Dataset records:
^^^^

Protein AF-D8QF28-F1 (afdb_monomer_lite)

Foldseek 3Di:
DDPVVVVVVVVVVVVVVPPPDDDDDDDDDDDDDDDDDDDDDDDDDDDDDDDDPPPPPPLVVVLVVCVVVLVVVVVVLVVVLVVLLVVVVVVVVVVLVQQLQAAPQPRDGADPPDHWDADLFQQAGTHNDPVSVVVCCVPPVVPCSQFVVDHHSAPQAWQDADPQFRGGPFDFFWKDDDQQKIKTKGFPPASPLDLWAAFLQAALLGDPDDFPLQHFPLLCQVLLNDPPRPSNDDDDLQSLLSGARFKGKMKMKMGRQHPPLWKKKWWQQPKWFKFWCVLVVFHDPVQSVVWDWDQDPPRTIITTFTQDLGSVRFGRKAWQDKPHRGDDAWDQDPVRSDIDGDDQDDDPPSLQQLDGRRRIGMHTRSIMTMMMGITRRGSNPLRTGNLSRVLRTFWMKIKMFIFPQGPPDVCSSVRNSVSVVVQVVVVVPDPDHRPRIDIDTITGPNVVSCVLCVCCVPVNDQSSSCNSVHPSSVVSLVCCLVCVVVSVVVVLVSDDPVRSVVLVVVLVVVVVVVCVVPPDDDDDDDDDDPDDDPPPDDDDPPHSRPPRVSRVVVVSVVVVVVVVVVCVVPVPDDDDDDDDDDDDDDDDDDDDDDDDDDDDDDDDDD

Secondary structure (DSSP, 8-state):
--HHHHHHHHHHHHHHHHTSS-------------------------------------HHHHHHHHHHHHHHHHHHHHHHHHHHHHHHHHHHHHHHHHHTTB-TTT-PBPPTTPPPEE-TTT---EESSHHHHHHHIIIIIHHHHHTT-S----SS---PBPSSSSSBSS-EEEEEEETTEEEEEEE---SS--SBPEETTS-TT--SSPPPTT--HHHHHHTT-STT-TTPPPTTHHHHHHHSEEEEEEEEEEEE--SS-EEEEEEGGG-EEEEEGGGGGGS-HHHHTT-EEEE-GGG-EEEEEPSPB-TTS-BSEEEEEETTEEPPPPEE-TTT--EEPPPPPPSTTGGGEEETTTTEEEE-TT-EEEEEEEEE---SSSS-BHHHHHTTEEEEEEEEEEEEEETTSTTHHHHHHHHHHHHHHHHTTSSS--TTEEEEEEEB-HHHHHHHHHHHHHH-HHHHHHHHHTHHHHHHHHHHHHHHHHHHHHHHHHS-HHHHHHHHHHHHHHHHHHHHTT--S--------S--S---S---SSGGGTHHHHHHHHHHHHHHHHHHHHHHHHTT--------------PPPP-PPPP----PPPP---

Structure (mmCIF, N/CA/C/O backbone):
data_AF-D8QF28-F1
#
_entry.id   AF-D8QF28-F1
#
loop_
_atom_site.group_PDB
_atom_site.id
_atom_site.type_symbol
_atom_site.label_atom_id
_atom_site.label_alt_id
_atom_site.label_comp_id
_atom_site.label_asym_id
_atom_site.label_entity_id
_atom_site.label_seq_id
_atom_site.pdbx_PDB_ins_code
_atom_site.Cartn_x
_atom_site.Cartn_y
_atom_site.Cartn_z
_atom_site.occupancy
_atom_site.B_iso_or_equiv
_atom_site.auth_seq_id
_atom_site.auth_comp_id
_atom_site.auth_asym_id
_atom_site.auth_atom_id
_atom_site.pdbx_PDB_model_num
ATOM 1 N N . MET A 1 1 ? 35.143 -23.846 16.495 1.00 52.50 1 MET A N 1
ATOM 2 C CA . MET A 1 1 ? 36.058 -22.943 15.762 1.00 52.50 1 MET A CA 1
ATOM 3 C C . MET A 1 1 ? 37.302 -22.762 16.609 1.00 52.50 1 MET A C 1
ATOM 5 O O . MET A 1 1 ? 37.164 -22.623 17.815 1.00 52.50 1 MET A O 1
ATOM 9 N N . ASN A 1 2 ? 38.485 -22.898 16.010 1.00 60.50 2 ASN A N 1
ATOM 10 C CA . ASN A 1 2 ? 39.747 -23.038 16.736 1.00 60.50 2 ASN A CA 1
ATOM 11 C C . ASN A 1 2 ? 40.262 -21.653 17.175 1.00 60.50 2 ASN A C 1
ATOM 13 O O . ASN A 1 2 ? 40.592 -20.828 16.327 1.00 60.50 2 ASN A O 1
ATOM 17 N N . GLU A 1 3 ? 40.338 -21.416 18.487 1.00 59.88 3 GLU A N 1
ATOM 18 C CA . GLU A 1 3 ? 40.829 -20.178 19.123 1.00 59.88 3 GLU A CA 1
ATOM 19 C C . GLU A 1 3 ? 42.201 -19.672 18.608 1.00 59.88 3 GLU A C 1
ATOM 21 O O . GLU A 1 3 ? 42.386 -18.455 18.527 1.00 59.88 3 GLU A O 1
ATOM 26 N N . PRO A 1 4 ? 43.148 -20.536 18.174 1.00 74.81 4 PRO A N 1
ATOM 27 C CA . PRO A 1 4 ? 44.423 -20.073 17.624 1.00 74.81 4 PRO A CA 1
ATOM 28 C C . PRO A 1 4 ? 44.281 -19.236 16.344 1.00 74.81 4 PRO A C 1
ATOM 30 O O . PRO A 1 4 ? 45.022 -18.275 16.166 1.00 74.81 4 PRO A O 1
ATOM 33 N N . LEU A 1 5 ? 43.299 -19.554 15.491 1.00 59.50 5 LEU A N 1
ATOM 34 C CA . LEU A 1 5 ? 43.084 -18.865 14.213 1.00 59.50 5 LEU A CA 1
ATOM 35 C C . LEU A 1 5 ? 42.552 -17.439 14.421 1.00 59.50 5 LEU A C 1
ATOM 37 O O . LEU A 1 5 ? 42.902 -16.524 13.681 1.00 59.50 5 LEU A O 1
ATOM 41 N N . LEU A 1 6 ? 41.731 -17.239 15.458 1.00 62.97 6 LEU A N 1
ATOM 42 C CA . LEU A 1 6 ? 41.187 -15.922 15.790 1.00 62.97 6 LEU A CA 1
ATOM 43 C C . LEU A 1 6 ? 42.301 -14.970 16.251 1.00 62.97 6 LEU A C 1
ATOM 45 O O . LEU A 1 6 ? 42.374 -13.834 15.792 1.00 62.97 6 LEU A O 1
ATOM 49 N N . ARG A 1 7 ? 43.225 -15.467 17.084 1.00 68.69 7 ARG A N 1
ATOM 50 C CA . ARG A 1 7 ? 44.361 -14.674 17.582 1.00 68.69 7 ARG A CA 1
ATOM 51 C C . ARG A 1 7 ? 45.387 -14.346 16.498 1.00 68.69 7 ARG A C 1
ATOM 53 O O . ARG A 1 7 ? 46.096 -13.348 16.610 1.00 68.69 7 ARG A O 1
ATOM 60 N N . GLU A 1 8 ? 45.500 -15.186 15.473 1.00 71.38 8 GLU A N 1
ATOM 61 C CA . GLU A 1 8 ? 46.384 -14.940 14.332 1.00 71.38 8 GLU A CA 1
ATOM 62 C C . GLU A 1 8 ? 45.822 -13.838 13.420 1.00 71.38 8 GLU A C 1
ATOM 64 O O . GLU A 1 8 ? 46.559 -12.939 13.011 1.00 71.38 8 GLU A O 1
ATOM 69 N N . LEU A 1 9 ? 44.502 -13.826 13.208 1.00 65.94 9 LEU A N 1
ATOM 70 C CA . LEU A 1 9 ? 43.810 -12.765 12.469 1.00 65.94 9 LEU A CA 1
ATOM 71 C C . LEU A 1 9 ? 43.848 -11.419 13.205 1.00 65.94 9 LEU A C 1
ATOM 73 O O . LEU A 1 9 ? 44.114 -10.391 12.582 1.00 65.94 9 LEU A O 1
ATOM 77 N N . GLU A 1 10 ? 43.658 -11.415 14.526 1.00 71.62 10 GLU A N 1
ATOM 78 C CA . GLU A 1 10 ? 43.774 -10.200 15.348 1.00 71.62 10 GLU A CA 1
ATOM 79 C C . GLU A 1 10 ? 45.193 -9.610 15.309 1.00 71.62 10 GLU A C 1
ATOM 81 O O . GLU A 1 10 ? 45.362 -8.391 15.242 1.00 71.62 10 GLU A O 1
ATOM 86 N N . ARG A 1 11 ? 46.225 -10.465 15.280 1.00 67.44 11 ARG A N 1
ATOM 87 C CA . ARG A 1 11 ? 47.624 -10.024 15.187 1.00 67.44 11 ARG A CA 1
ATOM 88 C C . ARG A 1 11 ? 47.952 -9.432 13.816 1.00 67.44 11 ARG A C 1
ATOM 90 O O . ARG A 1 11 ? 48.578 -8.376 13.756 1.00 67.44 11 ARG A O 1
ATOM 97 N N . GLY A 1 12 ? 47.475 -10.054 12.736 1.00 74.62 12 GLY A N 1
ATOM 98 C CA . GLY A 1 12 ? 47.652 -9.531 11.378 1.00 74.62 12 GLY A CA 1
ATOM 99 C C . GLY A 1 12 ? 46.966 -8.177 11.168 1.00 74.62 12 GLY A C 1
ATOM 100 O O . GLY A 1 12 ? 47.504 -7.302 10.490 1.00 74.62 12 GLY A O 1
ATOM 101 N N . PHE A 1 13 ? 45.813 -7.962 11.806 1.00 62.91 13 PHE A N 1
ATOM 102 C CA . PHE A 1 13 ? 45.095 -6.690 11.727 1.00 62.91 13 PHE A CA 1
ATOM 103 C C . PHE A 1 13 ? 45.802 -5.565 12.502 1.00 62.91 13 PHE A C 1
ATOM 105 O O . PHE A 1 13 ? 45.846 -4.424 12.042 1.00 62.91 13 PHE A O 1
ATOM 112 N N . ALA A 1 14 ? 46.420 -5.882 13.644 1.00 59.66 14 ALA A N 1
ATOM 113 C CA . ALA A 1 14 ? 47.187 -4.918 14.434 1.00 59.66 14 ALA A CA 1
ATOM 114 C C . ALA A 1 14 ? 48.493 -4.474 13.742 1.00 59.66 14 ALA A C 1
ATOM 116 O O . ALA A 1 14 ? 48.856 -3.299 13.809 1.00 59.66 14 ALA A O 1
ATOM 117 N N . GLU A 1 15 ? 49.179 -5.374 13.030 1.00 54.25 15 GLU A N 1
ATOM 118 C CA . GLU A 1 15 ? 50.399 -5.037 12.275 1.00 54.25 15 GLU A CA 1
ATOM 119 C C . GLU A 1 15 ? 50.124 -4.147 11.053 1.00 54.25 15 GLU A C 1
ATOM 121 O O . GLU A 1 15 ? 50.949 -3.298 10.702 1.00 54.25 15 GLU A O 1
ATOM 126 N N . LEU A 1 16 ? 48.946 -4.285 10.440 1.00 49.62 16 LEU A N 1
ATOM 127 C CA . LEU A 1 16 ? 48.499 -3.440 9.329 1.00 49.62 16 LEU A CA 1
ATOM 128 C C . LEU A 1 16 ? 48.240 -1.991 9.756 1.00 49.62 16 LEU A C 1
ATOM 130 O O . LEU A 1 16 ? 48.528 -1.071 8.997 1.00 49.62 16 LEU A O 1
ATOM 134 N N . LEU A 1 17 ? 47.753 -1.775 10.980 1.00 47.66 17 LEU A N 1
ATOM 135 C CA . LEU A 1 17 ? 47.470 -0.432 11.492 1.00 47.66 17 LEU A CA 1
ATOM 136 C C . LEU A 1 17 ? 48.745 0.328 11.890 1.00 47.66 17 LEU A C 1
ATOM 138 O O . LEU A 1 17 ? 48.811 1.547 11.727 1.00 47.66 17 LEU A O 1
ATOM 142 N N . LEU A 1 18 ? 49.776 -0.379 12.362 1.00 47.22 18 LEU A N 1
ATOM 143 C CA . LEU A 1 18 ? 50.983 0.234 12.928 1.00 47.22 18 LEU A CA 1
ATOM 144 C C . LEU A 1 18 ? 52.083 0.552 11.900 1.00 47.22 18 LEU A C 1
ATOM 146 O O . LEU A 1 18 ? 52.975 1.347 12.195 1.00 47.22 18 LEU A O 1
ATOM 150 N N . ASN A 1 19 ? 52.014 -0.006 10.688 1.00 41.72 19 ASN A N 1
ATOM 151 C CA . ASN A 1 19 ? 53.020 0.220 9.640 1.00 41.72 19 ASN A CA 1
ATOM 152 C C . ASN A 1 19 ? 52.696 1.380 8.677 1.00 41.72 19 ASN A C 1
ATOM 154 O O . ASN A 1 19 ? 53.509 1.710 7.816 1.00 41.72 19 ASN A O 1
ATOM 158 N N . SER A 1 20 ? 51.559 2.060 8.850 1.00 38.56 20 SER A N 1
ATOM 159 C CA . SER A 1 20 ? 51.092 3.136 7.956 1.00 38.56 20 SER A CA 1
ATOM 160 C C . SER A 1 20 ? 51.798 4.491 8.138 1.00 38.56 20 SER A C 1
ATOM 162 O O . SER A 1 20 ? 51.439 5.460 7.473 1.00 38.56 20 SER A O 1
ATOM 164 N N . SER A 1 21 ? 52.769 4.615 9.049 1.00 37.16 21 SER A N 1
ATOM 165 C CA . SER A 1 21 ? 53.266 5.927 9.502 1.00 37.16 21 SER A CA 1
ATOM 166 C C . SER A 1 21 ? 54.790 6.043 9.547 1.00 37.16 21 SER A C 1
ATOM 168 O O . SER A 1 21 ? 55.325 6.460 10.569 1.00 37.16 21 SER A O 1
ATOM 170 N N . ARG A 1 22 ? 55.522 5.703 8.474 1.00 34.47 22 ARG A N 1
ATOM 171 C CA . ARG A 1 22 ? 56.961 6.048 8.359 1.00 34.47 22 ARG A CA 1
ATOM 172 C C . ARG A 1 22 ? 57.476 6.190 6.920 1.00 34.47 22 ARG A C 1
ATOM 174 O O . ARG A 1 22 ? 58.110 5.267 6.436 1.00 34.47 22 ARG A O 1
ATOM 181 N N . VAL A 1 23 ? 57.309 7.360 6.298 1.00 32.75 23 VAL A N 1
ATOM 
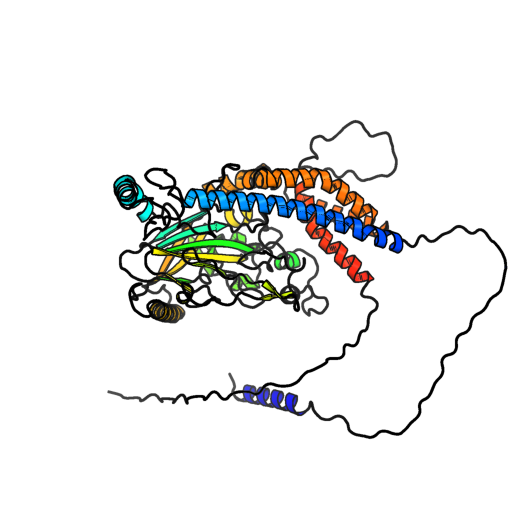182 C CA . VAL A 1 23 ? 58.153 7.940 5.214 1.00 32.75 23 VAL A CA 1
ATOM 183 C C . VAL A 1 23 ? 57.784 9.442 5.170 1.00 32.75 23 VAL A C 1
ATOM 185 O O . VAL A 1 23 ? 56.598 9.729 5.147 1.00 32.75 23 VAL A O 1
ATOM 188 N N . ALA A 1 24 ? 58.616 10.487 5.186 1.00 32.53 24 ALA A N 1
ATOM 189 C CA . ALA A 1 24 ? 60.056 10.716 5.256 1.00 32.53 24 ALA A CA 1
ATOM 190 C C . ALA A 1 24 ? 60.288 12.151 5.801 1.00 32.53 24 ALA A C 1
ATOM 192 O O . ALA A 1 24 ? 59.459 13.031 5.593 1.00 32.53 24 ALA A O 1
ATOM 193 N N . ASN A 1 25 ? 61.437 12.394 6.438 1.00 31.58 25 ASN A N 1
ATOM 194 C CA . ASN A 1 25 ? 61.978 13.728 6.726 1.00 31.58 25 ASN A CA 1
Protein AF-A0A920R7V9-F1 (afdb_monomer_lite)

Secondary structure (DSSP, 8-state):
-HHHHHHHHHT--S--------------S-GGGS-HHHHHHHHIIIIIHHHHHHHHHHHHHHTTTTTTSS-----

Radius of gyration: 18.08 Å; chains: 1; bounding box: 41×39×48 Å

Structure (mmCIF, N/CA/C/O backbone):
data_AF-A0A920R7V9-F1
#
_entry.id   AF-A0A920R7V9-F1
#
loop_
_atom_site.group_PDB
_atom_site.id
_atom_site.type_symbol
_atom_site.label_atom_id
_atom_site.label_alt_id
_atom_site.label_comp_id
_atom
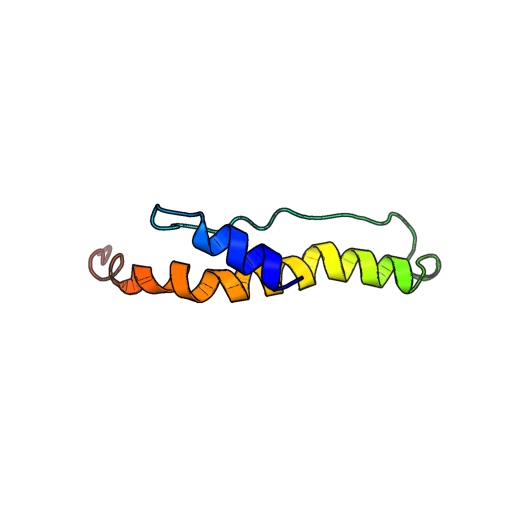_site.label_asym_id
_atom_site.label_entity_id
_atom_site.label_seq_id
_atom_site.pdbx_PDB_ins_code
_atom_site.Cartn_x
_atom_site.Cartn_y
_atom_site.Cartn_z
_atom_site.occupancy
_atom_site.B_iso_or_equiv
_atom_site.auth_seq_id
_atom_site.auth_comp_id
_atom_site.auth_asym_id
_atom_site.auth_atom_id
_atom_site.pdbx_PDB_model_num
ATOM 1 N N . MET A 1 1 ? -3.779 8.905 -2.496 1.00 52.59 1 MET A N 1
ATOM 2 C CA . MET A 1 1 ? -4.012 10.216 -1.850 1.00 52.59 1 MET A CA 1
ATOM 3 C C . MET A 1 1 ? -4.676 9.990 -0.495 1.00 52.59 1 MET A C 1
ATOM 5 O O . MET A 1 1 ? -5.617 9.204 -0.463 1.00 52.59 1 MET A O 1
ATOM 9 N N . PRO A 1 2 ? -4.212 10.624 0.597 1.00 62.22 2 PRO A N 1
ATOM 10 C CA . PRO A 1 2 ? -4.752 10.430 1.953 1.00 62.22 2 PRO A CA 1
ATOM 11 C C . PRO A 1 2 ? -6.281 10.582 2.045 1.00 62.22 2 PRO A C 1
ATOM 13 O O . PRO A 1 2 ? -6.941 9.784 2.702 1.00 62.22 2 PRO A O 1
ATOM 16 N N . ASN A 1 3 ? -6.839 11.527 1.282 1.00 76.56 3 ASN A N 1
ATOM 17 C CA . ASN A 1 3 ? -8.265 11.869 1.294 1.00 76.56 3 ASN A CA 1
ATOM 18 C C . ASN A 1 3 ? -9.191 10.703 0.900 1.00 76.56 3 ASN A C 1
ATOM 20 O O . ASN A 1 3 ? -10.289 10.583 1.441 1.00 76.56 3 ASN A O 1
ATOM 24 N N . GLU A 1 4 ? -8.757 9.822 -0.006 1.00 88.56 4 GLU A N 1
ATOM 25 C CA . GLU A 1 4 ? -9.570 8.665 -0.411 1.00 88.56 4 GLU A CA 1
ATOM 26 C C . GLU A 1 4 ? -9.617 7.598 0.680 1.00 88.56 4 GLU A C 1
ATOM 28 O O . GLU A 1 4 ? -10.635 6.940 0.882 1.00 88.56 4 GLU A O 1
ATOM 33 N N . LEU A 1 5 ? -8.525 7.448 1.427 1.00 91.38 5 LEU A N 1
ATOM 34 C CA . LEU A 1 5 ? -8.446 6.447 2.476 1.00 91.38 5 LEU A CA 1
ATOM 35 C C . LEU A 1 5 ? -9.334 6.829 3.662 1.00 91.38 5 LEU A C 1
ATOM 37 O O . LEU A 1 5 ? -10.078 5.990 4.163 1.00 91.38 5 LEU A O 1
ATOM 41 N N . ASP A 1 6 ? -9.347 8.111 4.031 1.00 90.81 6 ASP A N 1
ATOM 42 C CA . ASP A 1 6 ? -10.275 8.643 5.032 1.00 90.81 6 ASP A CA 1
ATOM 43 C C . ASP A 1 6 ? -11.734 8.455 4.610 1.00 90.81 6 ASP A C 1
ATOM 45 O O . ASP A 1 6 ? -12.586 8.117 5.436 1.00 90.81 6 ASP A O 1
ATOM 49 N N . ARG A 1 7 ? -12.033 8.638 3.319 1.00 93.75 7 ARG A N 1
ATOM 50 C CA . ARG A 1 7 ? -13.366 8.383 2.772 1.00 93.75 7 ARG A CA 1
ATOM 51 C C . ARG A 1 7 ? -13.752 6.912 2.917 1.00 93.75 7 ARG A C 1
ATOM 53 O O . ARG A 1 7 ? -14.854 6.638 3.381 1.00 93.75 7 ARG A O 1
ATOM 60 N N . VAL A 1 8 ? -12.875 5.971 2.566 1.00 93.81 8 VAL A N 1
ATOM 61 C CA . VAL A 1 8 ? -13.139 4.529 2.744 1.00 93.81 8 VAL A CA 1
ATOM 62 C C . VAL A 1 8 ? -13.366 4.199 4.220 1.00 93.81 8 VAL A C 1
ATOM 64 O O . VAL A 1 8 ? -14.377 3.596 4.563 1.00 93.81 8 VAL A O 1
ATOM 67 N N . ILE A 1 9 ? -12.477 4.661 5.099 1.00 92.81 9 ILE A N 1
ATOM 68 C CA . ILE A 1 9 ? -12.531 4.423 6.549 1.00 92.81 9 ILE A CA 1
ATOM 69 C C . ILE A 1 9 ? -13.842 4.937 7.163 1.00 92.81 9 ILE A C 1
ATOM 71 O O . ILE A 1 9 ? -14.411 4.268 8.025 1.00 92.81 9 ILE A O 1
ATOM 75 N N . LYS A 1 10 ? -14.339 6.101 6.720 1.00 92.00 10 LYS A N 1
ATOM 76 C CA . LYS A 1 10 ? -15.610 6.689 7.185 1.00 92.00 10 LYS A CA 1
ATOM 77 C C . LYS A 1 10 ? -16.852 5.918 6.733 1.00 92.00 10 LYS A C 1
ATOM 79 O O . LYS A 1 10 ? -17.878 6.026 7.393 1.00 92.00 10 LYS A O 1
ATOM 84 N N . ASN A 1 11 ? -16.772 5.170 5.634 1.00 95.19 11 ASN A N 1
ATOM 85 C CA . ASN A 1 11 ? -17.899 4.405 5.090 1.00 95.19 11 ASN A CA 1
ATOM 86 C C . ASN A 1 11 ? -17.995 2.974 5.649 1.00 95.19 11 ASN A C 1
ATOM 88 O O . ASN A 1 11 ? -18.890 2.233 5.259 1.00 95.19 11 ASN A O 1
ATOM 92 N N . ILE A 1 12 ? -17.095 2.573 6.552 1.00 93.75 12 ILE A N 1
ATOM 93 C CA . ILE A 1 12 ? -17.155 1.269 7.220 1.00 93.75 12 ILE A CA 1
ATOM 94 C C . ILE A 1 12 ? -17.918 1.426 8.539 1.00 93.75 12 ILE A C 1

^^^^

> _What the task requires_
Will you return exactly the lines above from the one with "ATOM 81 O O" down to the one with "ATOM 88 C C", counting both as part of the range?

> _Answer space_
ATOM 81 O O . GLU A 1 10 ? 45.362 -8.391 15.242 1.00 71.62 10 GLU A O 1
ATOM 86 N N . ARG A 1 11 ? 46.225 -10.465 15.280 1.00 67.44 11 ARG A N 1
ATOM 87 C CA . ARG A 1 11 ? 47.624 -10.024 15.187 1.00 67.44 11 ARG A CA 1
ATOM 88 C C . ARG A 1 11 ? 47.952 -9.432 13.816 1.00 67.44 11 ARG A C 1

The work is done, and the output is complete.